The Biden administration’s profligate spending—driving unprecedented trillion-dollar deficits during a full-employment, peacetime economy—has naturally required an increase in borrowing. But the size of Treasury issuance is only one aspect of U.S. borrowing.
The way the U.S. borrows is equally important to market assessments of American financial credibility. Traditionally, the U.S.
funds itself mostly with medium-term notes and long-term bonds. The Treasury Department generally refrains from trying to time the market and has instead sought to issue notes and bonds with a stable and predictable rhythm. This approach helps provide orderly benchmark interest rates and lets markets plan for absorbing the significant interest-rate risk that comes with longer-term Treasury securities.

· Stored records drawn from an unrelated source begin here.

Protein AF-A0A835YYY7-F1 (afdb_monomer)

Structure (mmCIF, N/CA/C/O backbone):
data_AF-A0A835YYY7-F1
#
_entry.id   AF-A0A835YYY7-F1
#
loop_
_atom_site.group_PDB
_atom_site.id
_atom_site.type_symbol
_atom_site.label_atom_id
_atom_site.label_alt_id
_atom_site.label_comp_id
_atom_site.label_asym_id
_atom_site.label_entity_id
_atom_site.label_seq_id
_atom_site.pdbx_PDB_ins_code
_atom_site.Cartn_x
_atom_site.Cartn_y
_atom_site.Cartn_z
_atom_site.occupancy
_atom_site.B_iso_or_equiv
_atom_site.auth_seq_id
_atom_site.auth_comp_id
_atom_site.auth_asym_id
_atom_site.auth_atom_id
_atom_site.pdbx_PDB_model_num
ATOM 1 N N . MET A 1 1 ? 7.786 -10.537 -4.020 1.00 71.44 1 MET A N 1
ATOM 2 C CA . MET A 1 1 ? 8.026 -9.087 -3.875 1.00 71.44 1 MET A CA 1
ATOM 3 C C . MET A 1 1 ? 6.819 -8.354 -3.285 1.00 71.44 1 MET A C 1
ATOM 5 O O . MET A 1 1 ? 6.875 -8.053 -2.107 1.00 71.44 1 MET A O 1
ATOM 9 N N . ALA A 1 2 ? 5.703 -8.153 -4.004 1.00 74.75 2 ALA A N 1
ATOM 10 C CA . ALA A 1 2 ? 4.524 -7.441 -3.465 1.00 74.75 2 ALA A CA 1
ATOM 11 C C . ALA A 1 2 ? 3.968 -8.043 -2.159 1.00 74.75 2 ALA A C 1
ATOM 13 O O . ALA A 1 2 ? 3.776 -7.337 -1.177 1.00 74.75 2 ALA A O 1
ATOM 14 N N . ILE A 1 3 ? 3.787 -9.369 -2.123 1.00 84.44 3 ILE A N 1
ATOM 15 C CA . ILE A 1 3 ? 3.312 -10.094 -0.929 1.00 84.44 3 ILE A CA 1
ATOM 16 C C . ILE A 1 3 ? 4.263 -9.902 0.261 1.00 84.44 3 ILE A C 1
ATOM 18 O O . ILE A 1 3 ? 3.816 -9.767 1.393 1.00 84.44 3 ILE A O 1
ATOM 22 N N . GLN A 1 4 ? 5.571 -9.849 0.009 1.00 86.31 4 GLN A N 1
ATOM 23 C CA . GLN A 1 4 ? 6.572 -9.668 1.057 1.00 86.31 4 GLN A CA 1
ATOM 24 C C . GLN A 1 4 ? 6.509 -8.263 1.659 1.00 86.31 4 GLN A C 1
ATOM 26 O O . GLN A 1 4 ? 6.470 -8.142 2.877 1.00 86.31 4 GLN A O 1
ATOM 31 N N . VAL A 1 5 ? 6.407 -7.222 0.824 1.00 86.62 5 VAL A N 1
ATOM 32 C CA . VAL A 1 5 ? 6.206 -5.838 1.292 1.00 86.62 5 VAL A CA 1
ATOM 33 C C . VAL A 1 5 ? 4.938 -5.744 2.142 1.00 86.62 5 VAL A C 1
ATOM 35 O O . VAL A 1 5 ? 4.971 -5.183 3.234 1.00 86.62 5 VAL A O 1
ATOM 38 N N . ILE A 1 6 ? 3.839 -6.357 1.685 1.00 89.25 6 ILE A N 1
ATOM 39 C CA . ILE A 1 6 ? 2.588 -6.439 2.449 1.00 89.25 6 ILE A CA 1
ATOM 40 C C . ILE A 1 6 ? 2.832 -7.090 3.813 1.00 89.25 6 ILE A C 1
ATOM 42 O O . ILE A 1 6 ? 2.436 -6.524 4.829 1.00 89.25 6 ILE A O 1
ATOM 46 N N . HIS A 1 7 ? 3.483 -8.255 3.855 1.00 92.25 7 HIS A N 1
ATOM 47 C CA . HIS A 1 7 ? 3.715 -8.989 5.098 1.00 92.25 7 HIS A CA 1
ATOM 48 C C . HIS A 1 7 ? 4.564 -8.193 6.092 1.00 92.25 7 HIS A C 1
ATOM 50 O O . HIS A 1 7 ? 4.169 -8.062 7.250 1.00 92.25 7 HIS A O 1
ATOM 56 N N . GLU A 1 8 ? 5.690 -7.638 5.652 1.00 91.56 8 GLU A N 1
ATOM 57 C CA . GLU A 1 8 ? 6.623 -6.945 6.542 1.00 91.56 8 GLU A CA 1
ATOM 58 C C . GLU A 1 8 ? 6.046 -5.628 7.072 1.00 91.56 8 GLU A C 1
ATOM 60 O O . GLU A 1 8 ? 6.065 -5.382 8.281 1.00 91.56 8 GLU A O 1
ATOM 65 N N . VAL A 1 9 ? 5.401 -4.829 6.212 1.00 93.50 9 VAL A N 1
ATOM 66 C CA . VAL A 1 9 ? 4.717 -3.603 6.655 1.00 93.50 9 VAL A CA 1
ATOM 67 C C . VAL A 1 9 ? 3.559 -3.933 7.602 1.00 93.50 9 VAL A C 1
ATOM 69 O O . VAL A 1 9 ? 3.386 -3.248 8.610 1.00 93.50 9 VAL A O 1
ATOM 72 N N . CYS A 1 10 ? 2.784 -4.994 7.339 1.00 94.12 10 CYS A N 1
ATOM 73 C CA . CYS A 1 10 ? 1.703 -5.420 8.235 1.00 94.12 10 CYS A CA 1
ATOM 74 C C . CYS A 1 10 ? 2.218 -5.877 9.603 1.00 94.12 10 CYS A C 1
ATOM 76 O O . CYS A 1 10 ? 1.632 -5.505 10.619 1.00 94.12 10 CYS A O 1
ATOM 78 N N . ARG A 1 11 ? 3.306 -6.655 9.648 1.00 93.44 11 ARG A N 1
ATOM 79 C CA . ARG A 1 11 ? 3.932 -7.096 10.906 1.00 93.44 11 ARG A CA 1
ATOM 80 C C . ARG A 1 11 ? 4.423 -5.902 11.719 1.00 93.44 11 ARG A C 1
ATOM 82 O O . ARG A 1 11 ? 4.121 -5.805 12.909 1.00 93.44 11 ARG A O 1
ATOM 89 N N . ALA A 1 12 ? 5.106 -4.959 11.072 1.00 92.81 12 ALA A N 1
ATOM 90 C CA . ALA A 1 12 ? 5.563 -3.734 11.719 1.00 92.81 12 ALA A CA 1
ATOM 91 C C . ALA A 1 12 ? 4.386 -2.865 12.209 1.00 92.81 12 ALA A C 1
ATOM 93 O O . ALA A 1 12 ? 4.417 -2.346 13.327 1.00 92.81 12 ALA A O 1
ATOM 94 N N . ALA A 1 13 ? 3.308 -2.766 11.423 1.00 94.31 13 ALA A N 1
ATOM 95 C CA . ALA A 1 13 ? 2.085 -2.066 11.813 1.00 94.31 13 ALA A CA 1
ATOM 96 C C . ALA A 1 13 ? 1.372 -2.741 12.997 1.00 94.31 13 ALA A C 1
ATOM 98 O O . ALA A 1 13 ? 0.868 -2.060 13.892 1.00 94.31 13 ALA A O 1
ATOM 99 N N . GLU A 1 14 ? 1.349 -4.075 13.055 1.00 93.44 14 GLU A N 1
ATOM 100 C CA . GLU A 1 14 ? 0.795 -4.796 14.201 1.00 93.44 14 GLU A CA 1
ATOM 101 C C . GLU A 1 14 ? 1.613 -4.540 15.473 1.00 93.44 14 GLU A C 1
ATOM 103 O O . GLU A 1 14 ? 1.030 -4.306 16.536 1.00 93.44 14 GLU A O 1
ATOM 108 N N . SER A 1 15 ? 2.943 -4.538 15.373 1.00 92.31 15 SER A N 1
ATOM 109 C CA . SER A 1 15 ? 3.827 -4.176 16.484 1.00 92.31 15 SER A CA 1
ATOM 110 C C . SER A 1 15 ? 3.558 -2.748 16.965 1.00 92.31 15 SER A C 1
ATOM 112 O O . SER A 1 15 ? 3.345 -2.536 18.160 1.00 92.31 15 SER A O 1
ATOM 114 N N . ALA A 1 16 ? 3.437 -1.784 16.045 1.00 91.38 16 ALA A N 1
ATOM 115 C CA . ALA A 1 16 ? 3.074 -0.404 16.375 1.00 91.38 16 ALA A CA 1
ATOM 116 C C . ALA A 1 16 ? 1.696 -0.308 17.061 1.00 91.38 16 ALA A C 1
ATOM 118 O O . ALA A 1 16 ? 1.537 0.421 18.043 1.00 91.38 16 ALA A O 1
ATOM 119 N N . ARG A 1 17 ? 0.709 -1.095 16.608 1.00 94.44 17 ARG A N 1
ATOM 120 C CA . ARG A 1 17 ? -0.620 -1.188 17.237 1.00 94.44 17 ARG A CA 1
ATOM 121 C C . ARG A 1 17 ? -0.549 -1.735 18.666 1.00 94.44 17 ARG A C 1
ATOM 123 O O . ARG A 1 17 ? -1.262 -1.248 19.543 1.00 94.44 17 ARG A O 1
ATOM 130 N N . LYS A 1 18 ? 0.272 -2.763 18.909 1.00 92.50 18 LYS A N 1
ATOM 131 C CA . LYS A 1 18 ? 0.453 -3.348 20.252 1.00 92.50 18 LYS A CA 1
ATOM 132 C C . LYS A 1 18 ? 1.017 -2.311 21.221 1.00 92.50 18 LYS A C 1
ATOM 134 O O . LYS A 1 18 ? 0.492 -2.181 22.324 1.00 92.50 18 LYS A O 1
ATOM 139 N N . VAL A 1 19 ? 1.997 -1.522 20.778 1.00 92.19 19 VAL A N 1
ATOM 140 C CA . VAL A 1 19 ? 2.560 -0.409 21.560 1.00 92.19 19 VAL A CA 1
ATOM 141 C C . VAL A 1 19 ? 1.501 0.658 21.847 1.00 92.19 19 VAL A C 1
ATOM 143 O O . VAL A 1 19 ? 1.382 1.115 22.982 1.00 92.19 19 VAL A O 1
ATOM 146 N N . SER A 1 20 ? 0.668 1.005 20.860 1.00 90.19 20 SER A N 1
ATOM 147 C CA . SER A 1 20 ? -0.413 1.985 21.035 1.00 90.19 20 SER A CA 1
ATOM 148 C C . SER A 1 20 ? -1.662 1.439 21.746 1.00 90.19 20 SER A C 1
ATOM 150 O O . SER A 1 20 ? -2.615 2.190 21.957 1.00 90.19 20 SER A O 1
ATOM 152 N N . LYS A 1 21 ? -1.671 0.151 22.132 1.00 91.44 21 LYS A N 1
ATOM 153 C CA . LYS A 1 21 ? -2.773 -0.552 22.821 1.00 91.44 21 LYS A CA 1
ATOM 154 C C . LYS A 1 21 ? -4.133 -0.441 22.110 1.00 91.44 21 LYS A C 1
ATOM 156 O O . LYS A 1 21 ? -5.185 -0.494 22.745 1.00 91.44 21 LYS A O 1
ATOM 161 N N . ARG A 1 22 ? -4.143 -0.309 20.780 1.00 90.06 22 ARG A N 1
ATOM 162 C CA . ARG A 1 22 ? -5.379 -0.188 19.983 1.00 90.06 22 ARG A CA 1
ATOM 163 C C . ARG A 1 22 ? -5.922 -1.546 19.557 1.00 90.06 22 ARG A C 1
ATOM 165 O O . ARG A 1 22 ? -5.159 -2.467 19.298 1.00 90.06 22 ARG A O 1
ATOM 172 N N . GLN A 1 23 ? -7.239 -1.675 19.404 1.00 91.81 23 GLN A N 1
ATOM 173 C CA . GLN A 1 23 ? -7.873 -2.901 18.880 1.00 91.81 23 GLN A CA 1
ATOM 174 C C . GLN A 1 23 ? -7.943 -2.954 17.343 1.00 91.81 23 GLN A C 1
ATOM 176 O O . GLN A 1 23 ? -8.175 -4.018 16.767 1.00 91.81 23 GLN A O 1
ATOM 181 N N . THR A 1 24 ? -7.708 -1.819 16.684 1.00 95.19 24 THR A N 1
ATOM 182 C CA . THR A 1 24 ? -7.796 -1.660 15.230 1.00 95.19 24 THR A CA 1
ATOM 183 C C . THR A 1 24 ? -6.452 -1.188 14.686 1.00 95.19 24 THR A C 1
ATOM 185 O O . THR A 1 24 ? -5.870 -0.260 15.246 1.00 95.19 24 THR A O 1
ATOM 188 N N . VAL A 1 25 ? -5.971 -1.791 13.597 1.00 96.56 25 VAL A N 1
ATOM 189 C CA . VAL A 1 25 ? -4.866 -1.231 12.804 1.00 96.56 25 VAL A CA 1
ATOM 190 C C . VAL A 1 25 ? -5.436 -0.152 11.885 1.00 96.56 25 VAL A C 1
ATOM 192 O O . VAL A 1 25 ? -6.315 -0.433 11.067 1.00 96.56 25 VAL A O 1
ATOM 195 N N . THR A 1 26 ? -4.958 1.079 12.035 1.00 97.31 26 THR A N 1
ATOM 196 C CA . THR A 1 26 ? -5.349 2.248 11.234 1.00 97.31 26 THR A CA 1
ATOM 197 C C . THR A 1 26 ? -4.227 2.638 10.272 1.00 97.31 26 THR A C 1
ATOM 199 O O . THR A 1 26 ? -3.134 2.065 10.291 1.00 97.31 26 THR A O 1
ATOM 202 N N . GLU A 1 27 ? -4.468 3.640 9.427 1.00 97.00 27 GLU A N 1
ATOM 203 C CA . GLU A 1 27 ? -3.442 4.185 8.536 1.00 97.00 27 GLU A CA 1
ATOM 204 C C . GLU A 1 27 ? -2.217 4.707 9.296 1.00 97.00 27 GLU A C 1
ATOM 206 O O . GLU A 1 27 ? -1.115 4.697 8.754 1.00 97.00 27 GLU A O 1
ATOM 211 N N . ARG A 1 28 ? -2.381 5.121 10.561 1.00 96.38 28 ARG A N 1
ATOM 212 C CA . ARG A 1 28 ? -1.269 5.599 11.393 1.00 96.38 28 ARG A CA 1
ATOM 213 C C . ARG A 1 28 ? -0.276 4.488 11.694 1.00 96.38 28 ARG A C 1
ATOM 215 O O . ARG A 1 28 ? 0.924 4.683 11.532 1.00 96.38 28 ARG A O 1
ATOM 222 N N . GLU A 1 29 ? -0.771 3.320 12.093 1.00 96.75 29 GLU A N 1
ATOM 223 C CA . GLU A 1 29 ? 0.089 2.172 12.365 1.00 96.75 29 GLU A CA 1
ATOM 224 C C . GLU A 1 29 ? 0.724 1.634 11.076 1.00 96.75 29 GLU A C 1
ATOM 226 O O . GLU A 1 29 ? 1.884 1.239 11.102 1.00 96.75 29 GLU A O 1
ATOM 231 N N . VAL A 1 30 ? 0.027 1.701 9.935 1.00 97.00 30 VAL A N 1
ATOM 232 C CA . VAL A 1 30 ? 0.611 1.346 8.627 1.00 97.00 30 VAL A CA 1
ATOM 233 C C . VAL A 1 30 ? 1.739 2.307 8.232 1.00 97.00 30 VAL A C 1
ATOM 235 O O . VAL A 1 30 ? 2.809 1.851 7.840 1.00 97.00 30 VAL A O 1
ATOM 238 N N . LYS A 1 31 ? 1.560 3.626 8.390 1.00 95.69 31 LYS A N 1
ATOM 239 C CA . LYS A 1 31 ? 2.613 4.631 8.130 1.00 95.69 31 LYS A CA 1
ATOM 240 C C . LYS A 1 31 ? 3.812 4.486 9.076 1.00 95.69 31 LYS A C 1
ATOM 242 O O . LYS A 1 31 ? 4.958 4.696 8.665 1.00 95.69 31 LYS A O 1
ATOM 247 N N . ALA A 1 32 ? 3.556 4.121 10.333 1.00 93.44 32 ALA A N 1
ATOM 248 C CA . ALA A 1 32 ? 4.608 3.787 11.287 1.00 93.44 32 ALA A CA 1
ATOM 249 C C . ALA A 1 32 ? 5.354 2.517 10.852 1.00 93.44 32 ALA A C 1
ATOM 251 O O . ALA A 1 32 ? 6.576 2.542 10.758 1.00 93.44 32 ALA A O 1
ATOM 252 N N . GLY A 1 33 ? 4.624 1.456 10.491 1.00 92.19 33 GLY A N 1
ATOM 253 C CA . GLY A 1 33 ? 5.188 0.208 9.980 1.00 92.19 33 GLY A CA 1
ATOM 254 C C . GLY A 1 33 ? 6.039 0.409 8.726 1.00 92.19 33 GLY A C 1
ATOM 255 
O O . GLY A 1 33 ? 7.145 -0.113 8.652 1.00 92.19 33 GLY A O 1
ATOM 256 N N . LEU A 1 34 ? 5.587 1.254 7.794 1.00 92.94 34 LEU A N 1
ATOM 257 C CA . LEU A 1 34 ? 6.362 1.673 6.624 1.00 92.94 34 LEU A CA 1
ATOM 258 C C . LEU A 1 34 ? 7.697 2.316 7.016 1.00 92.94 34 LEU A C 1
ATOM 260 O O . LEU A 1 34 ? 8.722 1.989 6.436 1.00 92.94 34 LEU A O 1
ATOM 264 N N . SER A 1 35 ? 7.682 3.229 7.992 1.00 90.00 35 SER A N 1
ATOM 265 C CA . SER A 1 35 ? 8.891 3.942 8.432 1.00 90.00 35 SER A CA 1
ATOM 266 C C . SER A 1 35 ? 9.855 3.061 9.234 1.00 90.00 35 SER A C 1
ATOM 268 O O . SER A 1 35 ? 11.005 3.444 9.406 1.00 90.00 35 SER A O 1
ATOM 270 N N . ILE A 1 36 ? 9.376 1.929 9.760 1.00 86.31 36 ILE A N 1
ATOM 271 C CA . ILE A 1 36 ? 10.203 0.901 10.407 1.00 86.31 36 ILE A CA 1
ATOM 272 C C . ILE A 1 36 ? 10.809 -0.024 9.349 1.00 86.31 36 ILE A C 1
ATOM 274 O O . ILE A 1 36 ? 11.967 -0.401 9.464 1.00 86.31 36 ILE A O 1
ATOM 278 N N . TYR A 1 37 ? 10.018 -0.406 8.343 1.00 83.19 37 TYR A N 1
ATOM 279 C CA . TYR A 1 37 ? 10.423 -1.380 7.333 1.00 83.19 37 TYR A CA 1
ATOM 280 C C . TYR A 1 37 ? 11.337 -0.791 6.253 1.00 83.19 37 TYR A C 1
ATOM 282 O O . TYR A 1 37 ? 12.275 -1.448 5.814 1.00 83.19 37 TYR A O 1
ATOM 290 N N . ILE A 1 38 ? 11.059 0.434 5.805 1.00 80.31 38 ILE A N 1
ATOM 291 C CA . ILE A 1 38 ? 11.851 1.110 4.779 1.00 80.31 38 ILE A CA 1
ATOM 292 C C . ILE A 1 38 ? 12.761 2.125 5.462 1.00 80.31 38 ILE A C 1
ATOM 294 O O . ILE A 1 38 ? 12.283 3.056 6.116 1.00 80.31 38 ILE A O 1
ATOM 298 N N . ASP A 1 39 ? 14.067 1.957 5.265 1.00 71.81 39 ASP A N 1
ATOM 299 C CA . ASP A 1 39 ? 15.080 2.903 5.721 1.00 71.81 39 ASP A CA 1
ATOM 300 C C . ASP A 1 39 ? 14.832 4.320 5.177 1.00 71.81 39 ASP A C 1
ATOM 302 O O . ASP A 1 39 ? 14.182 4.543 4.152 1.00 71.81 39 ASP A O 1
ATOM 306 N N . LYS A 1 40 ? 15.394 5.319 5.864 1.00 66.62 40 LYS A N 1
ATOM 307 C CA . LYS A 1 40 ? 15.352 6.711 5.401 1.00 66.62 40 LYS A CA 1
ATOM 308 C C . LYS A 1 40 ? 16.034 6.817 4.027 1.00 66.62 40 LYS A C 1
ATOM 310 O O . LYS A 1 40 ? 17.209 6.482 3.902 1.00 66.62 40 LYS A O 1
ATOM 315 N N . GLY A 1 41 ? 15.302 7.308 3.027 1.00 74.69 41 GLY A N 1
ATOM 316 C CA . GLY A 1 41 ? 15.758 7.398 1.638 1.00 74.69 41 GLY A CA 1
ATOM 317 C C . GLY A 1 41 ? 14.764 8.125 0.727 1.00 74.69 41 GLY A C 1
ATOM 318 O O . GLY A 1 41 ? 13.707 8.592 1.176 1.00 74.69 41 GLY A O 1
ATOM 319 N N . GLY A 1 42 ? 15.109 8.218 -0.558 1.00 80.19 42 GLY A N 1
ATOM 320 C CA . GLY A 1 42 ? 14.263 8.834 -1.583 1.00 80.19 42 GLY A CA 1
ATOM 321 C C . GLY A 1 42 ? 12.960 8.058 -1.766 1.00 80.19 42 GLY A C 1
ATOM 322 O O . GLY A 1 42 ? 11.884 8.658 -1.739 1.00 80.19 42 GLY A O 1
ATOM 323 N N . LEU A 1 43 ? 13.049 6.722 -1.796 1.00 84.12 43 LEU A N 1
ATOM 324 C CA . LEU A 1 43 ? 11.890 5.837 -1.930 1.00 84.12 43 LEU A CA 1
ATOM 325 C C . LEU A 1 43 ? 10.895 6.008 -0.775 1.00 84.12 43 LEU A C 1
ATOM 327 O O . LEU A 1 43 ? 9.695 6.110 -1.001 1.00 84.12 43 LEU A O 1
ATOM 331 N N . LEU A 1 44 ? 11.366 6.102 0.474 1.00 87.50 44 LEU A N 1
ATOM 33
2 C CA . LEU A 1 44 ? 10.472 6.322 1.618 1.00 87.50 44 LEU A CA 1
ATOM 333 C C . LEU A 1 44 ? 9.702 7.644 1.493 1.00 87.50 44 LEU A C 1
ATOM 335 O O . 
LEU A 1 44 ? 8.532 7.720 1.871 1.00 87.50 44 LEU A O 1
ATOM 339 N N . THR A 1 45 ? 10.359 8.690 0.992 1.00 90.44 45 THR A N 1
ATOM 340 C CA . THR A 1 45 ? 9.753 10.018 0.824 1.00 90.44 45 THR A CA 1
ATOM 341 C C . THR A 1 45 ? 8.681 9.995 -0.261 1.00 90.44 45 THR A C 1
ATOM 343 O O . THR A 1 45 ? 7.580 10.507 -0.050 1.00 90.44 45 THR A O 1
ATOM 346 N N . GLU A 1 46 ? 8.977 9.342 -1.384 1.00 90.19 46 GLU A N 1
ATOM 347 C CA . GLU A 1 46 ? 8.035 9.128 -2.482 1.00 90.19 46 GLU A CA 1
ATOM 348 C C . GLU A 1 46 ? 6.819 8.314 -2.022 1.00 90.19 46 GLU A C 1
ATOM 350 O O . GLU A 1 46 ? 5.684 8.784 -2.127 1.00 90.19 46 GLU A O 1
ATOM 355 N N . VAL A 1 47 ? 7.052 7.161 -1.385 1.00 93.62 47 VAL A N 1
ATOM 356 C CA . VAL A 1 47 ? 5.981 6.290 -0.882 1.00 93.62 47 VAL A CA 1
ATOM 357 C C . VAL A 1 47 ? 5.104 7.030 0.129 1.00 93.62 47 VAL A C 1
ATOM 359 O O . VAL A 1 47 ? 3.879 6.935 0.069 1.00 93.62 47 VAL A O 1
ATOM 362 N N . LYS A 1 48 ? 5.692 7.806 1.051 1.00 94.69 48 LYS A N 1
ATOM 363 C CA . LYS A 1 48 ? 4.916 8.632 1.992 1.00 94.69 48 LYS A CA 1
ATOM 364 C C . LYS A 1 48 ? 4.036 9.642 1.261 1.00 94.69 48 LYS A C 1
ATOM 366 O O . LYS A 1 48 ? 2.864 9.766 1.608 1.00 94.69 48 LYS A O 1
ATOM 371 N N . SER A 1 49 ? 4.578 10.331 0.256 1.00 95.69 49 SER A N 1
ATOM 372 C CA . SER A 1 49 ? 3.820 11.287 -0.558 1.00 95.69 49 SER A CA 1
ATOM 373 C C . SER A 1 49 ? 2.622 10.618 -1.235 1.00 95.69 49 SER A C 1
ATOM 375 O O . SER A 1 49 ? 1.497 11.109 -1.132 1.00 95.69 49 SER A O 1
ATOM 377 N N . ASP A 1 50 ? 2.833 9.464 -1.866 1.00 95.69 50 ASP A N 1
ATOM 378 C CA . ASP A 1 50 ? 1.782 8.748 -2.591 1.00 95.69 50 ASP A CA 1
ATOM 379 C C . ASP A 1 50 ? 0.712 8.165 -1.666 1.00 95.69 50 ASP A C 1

This reinforces market stability. Short-term debt in the form of Treasury bills has generally made up between 15% and 20% of the total outstanding stock of debt. During recessionary periods, the proportion of bills generally increases as the deficit increases, both because the creation of safer assets helps meet a market need and because of the desire to maintain stable and predictable note and bond issuance.
That’s why bills went from approximately 15% of outstanding debt in February 2020 to 25% by May 2020. The government was trying to fund its Covid response during a downturn. As the economy recovered, debt management returned to traditional practice, with bills falling to less than 20% of outstanding debt by July 2021, even amid the blowout spending of the American Rescue Plan.